Money market analysts have attributed the development to the availability of liquidity on the market and in the banking system.

Chokani: The recent one is reverse open market operations

Bridgepath Capital Limited chief executive officer Emmanuel Chokani on Sunday said liquidity has been caused by measures instituted by the RBM.

“The recent one being the reverse open market operations [OMO] which put about K90 billion in the market in the last two to three weeks,”he said.

OMO is an activity by a central bank to give or take liquidity in its currency to or from a bank or a group of banks. Central banks usually use OMO as the primary means of implementing monetary policy.

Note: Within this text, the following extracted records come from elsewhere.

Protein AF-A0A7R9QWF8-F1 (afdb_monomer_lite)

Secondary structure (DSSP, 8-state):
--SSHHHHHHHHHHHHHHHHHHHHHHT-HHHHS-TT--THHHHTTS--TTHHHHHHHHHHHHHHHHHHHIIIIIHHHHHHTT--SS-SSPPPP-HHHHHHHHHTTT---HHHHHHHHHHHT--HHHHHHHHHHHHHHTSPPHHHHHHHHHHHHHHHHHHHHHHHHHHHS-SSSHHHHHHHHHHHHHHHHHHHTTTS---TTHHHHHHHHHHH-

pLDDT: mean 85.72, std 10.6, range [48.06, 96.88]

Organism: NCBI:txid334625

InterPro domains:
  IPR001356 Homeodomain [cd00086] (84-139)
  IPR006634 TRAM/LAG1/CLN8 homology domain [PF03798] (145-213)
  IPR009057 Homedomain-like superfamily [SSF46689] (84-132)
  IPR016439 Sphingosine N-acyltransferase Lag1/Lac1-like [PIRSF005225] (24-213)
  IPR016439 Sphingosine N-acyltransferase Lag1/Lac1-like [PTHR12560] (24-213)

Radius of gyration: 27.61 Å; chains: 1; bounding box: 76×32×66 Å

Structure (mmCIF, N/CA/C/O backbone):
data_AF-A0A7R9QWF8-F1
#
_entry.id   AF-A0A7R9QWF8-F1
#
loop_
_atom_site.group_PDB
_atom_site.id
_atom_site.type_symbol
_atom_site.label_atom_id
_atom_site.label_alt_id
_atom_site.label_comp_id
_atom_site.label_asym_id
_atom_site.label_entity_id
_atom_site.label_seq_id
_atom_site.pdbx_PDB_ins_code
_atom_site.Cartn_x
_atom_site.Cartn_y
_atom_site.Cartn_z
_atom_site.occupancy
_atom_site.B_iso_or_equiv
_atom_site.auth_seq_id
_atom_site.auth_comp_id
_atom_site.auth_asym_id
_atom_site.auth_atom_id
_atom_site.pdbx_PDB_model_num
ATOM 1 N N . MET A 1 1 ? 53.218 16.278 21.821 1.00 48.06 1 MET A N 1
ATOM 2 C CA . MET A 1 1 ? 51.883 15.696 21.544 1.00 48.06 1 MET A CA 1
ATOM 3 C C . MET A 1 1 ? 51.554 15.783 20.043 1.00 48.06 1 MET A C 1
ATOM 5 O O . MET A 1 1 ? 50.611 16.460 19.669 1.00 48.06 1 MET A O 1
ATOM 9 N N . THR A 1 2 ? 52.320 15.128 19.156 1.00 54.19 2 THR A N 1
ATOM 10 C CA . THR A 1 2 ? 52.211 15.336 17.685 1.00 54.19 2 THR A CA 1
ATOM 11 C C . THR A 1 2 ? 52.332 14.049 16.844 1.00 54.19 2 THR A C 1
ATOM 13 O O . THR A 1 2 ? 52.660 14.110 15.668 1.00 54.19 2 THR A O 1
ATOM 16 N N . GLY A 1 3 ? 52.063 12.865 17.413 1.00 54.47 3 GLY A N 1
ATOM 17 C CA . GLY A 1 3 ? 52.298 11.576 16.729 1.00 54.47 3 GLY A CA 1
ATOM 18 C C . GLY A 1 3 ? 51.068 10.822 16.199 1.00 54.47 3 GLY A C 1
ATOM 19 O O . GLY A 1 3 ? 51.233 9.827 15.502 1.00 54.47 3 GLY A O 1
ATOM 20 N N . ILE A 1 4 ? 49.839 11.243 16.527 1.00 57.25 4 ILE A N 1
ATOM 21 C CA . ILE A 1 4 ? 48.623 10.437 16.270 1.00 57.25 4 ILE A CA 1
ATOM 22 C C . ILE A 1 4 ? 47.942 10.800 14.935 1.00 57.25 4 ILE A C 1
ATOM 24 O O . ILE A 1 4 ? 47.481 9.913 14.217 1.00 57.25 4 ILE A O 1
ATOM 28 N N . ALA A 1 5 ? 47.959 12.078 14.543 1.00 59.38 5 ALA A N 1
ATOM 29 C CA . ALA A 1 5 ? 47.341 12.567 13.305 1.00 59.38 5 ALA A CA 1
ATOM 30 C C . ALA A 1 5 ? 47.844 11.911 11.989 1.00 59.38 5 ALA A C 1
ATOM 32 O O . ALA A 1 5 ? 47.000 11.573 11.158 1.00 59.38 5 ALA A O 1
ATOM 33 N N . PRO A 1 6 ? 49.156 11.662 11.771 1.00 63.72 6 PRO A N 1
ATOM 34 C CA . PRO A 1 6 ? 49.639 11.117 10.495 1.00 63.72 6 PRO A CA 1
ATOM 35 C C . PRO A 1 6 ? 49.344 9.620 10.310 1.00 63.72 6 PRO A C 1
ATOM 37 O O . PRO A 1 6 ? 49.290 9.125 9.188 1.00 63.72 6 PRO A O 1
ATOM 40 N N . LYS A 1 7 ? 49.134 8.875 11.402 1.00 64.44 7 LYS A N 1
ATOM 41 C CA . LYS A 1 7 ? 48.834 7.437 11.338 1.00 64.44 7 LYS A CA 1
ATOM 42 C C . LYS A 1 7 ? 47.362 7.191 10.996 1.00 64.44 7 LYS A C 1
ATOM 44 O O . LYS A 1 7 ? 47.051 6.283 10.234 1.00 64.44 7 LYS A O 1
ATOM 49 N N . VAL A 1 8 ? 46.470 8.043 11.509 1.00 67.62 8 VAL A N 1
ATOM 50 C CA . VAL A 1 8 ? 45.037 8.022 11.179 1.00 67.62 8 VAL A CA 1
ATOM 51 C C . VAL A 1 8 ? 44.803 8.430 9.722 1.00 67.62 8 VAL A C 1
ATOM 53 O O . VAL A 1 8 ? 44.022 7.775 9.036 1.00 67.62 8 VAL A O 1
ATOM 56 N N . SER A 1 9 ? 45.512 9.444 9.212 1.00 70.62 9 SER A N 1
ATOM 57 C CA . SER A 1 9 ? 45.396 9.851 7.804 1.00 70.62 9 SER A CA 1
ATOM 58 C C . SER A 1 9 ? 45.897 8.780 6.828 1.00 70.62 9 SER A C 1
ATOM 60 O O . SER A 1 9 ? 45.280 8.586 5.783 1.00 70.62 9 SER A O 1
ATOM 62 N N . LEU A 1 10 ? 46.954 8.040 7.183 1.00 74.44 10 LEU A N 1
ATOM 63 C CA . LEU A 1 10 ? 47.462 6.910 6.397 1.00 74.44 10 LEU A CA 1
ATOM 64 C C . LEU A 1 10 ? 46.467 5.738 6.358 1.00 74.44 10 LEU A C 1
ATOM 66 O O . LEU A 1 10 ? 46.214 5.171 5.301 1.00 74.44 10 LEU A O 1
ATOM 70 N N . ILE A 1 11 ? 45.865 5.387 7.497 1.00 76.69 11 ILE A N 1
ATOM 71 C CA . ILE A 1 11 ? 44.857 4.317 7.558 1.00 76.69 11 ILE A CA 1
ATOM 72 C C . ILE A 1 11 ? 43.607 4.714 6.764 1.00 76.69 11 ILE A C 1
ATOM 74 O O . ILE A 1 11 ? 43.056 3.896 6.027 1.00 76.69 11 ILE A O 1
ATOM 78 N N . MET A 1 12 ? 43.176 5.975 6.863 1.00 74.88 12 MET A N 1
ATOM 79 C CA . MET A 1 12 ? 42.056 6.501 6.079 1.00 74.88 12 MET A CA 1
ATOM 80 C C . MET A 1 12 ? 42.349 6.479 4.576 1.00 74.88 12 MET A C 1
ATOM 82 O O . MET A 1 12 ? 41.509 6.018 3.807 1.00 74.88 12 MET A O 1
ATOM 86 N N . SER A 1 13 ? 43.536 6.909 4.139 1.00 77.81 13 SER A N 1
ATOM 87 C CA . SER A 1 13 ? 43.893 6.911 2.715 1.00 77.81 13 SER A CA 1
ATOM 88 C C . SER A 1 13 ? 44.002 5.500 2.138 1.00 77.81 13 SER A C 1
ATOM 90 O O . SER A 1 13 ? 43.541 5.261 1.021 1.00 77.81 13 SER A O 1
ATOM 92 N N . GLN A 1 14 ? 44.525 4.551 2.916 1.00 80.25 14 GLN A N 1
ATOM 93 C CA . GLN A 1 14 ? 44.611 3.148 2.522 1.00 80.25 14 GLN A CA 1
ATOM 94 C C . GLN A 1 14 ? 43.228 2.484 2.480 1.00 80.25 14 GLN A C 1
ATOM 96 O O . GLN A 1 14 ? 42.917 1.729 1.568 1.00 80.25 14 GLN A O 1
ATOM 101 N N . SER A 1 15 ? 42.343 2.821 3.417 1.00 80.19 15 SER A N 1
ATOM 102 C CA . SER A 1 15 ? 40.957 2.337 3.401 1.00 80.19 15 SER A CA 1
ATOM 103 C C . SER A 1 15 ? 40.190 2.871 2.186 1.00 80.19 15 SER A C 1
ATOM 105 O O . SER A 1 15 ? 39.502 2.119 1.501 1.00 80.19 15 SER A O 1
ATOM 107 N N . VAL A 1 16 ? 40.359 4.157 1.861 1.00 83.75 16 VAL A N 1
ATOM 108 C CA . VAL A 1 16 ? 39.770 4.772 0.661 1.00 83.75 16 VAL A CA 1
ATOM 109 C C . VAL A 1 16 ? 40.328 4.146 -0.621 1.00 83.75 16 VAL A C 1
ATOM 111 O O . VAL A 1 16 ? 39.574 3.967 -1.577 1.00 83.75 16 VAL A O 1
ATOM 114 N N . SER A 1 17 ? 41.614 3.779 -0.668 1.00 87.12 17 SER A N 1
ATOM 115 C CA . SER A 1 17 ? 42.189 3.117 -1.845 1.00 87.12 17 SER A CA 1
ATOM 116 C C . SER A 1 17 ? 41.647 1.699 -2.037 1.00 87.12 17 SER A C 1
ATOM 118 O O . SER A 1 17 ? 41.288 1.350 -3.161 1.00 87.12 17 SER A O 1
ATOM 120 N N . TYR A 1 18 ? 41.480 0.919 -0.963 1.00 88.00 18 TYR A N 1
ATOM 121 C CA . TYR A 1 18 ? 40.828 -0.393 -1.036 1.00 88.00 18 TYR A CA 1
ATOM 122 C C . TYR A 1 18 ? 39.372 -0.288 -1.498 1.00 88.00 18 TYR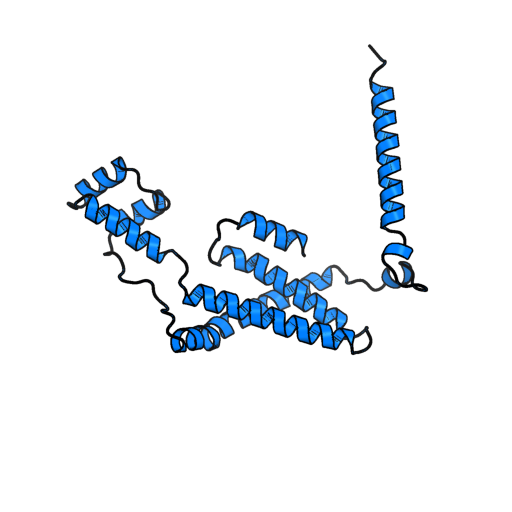 A C 1
ATOM 124 O O . TYR A 1 18 ? 38.954 -1.049 -2.368 1.00 88.00 18 TYR A O 1
ATOM 132 N N . LEU A 1 19 ? 38.609 0.682 -0.983 1.00 88.25 19 LEU A N 1
ATOM 133 C CA . LEU A 1 19 ? 37.227 0.911 -1.420 1.00 88.25 19 LEU A CA 1
ATOM 134 C C . LEU A 1 19 ? 37.147 1.303 -2.900 1.00 88.25 19 LEU A C 1
ATOM 136 O O . LEU A 1 19 ? 36.272 0.817 -3.613 1.00 88.25 19 LEU A O 1
ATOM 140 N N . LYS A 1 20 ? 38.074 2.134 -3.390 1.00 87.44 20 LYS A N 1
ATOM 141 C CA . LYS A 1 20 ? 38.158 2.472 -4.818 1.00 87.44 20 LYS A CA 1
ATOM 142 C C . LYS A 1 20 ? 38.504 1.258 -5.676 1.00 87.44 20 LYS A C 1
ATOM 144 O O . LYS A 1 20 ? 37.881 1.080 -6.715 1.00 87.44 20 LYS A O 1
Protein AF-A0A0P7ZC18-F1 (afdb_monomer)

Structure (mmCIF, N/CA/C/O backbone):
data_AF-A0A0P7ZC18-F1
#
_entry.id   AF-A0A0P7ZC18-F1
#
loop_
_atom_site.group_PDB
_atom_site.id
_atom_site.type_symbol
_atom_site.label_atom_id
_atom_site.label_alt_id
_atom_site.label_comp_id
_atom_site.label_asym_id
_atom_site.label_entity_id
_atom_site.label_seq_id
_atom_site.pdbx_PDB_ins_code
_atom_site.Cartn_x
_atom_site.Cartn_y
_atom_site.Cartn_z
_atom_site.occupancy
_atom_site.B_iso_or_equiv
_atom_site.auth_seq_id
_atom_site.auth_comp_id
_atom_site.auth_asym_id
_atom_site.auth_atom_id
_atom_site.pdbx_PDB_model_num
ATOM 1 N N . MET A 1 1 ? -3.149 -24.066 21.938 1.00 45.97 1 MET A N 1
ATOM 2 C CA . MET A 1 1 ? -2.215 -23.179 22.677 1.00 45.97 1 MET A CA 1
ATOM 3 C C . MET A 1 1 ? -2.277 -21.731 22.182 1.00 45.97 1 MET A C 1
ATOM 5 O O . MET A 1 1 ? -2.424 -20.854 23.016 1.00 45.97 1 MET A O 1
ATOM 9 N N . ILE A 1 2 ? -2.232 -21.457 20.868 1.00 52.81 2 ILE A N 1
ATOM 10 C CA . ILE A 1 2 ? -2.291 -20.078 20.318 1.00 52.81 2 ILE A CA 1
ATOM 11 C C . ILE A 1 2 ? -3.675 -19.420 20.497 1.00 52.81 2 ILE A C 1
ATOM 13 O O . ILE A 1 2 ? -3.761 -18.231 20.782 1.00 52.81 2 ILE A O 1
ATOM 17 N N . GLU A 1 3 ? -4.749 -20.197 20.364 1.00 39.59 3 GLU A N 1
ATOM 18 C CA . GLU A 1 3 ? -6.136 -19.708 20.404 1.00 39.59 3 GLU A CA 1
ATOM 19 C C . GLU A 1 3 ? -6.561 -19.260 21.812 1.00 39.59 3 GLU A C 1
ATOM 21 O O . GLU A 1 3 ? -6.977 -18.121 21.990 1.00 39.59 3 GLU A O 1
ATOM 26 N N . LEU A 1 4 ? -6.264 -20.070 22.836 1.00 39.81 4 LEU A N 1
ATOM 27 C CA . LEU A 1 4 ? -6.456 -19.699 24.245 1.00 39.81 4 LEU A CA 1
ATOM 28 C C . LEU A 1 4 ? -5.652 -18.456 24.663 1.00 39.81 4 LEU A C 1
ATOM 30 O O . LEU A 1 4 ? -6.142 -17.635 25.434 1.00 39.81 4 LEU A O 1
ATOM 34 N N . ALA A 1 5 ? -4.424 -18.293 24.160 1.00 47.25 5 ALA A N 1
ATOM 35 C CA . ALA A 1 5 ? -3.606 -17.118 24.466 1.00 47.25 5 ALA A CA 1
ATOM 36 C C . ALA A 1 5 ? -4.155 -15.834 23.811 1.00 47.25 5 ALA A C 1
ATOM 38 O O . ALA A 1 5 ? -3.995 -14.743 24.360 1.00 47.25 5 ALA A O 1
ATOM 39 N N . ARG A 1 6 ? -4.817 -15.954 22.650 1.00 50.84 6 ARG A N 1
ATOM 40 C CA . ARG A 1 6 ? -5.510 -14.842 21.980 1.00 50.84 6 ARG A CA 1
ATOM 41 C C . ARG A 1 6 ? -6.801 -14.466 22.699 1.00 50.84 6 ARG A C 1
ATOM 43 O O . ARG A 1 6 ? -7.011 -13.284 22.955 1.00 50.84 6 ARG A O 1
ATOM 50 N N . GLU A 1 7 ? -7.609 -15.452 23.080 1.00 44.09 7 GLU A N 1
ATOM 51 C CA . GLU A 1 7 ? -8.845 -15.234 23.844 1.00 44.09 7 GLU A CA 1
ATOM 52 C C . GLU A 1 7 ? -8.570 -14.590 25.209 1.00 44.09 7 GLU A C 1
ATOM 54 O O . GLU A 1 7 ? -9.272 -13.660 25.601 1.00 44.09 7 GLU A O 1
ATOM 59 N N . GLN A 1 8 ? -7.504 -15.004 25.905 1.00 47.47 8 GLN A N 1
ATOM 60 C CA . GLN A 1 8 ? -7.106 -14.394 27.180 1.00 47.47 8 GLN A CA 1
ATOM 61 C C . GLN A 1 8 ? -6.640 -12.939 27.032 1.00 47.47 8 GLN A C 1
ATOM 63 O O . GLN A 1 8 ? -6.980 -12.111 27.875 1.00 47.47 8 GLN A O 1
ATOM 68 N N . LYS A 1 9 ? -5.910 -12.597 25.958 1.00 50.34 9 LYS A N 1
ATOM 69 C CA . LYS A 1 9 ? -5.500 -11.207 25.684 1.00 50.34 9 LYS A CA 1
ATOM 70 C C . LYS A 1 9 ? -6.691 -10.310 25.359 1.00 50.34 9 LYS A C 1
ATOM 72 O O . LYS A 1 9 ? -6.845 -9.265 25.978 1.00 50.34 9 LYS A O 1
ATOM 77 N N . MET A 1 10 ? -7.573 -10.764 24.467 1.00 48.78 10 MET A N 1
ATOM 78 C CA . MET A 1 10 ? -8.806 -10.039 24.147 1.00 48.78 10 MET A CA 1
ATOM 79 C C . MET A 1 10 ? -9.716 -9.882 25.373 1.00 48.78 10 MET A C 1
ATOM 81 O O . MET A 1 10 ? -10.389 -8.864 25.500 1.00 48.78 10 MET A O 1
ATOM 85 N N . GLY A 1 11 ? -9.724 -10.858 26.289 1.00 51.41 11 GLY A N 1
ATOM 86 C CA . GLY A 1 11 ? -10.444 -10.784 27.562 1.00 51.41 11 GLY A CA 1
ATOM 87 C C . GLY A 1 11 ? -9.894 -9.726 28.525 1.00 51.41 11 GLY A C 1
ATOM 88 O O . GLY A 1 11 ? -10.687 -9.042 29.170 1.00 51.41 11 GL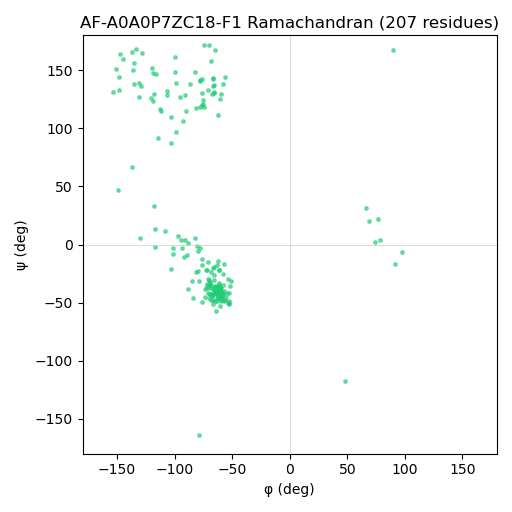Y A O 1
ATOM 89 N N . LEU A 1 12 ? -8.569 -9.547 28.587 1.00 47.47 12 LEU A N 1
ATOM 90 C CA . LEU A 1 12 ? -7.922 -8.496 29.385 1.00 47.47 12 LEU A CA 1
ATOM 91 C C . LEU A 1 12 ? -8.175 -7.091 28.816 1.00 47.47 12 LEU A C 1
ATOM 93 O O . LEU A 1 12 ? -8.504 -6.185 29.578 1.00 47.47 12 LEU A O 1
ATOM 97 N N . ASP A 1 13 ? -8.098 -6.923 27.493 1.00 51.19 13 ASP A N 1
ATOM 98 C CA . ASP A 1 13 ? -8.351 -5.634 26.826 1.00 51.19 13 ASP A CA 1
ATOM 99 C C . ASP A 1 13 ? -9.815 -5.185 27.012 1.00 51.19 13 ASP A C 1
ATOM 101 O O . ASP A 1 13 ? -10.095 -4.012 27.264 1.00 51.19 13 ASP A O 1
ATOM 105 N N . LYS A 1 14 ? -10.755 -6.145 27.007 1.00 48.12 14 LYS A N 1
ATOM 106 C CA . LYS A 1 14 ? -12.171 -5.919 27.347 1.00 48.12 14 LYS A CA 1
ATOM 107 C C . LYS A 1 14 ? -12.380 -5.519 28.812 1.00 48.12 14 LYS A C 1
ATOM 109 O O . LYS A 1 14 ? -13.322 -4.790 29.108 1.00 48.12 14 LYS A O 1
ATOM 114 N N . TRP A 1 15 ? -11.523 -5.992 29.721 1.00 44.06 15 TRP A N 1
ATOM 115 C CA . TRP A 1 15 ? -11.578 -5.688 31.158 1.00 44.06 15 TRP A CA 1
ATOM 116 C C . TRP A 1 15 ? -10.978 -4.311 31.496 1.00 44.06 15 TRP A C 1
ATOM 118 O O . TRP A 1 15 ? -11.359 -3.709 32.495 1.00 44.06 15 TRP A O 1
ATOM 128 N N . LEU A 1 16 ? -10.102 -3.779 30.633 1.00 52.91 16 LEU A N 1
ATOM 129 C CA . LEU A 1 16 ? -9.486 -2.448 30.748 1.00 52.91 16 LEU A CA 1
ATOM 130 C C . LEU A 1 16 ? -10.305 -1.312 30.104 1.00 52.91 16 LEU A C 1
ATOM 132 O O . LEU A 1 16 ? -9.856 -0.171 30.100 1.00 52.91 16 LEU A O 1
ATOM 136 N N . GLY A 1 17 ? -11.484 -1.599 29.540 1.00 56.50 17 GLY A N 1
ATOM 137 C CA . GLY A 1 17 ? -12.343 -0.590 28.905 1.00 56.50 17 GLY A CA 1
ATOM 138 C C . GLY A 1 17 ? -11.855 -0.088 27.540 1.00 56.50 17 GLY A C 1
ATOM 139 O O . GLY A 1 17 ? -12.518 0.753 26.940 1.00 56.50 17 GLY A O 1
ATOM 140 N N . LYS A 1 18 ? -10.746 -0.627 27.016 1.00 64.69 18 LYS A N 1
ATOM 141 C CA . LYS A 1 18 ? -10.219 -0.272 25.693 1.00 64.69 18 LYS A CA 1
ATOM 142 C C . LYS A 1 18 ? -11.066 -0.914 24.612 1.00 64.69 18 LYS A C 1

Analysts say in view of the Covid-19 pandemic, RBM has been implementing accommodative monetary policy measures to, among others, help spur economic growth by making more cash available to lenders who would borrow for various investment needs, but also help banks to have more cash and normalise their balance sheets.

The measures, meant to cushion the banks from collapsing, included the reduction of the liquidity reserve requirement (LRR)—percentage of total deposits that commercial banks are mandated to hold as deposits with the central bank— downwards by 125 basis points to 3.75 percent.

Reserve Bank of Malawi

Further, the central bank also cut the Lombard Rate— the rate at which distressed commercial banks borrow from the central bank—to two percentage points above the policy rate, effectively reducing the cost of funds for commercial banks.

Cedar Capital Limited chief executive officer Armstrong Kamphoni, in an earlier interview, also said most banks are now liquid and have found less need to borrow from each other as well as from the RBM’s discount window for borrowing.

Meanwhile, figures contained in the RBM’s Financial Market Developments report indicate that interbank rates are now at 10.36 percent from 14 percent recorded in the same period last year.

The figures further show that in the week ending February 12, traded volume on the overnight interbank market decreased to a daily average of K5.51 billion from K13.55 billion in previous week, at an average rate of 10.38 percent.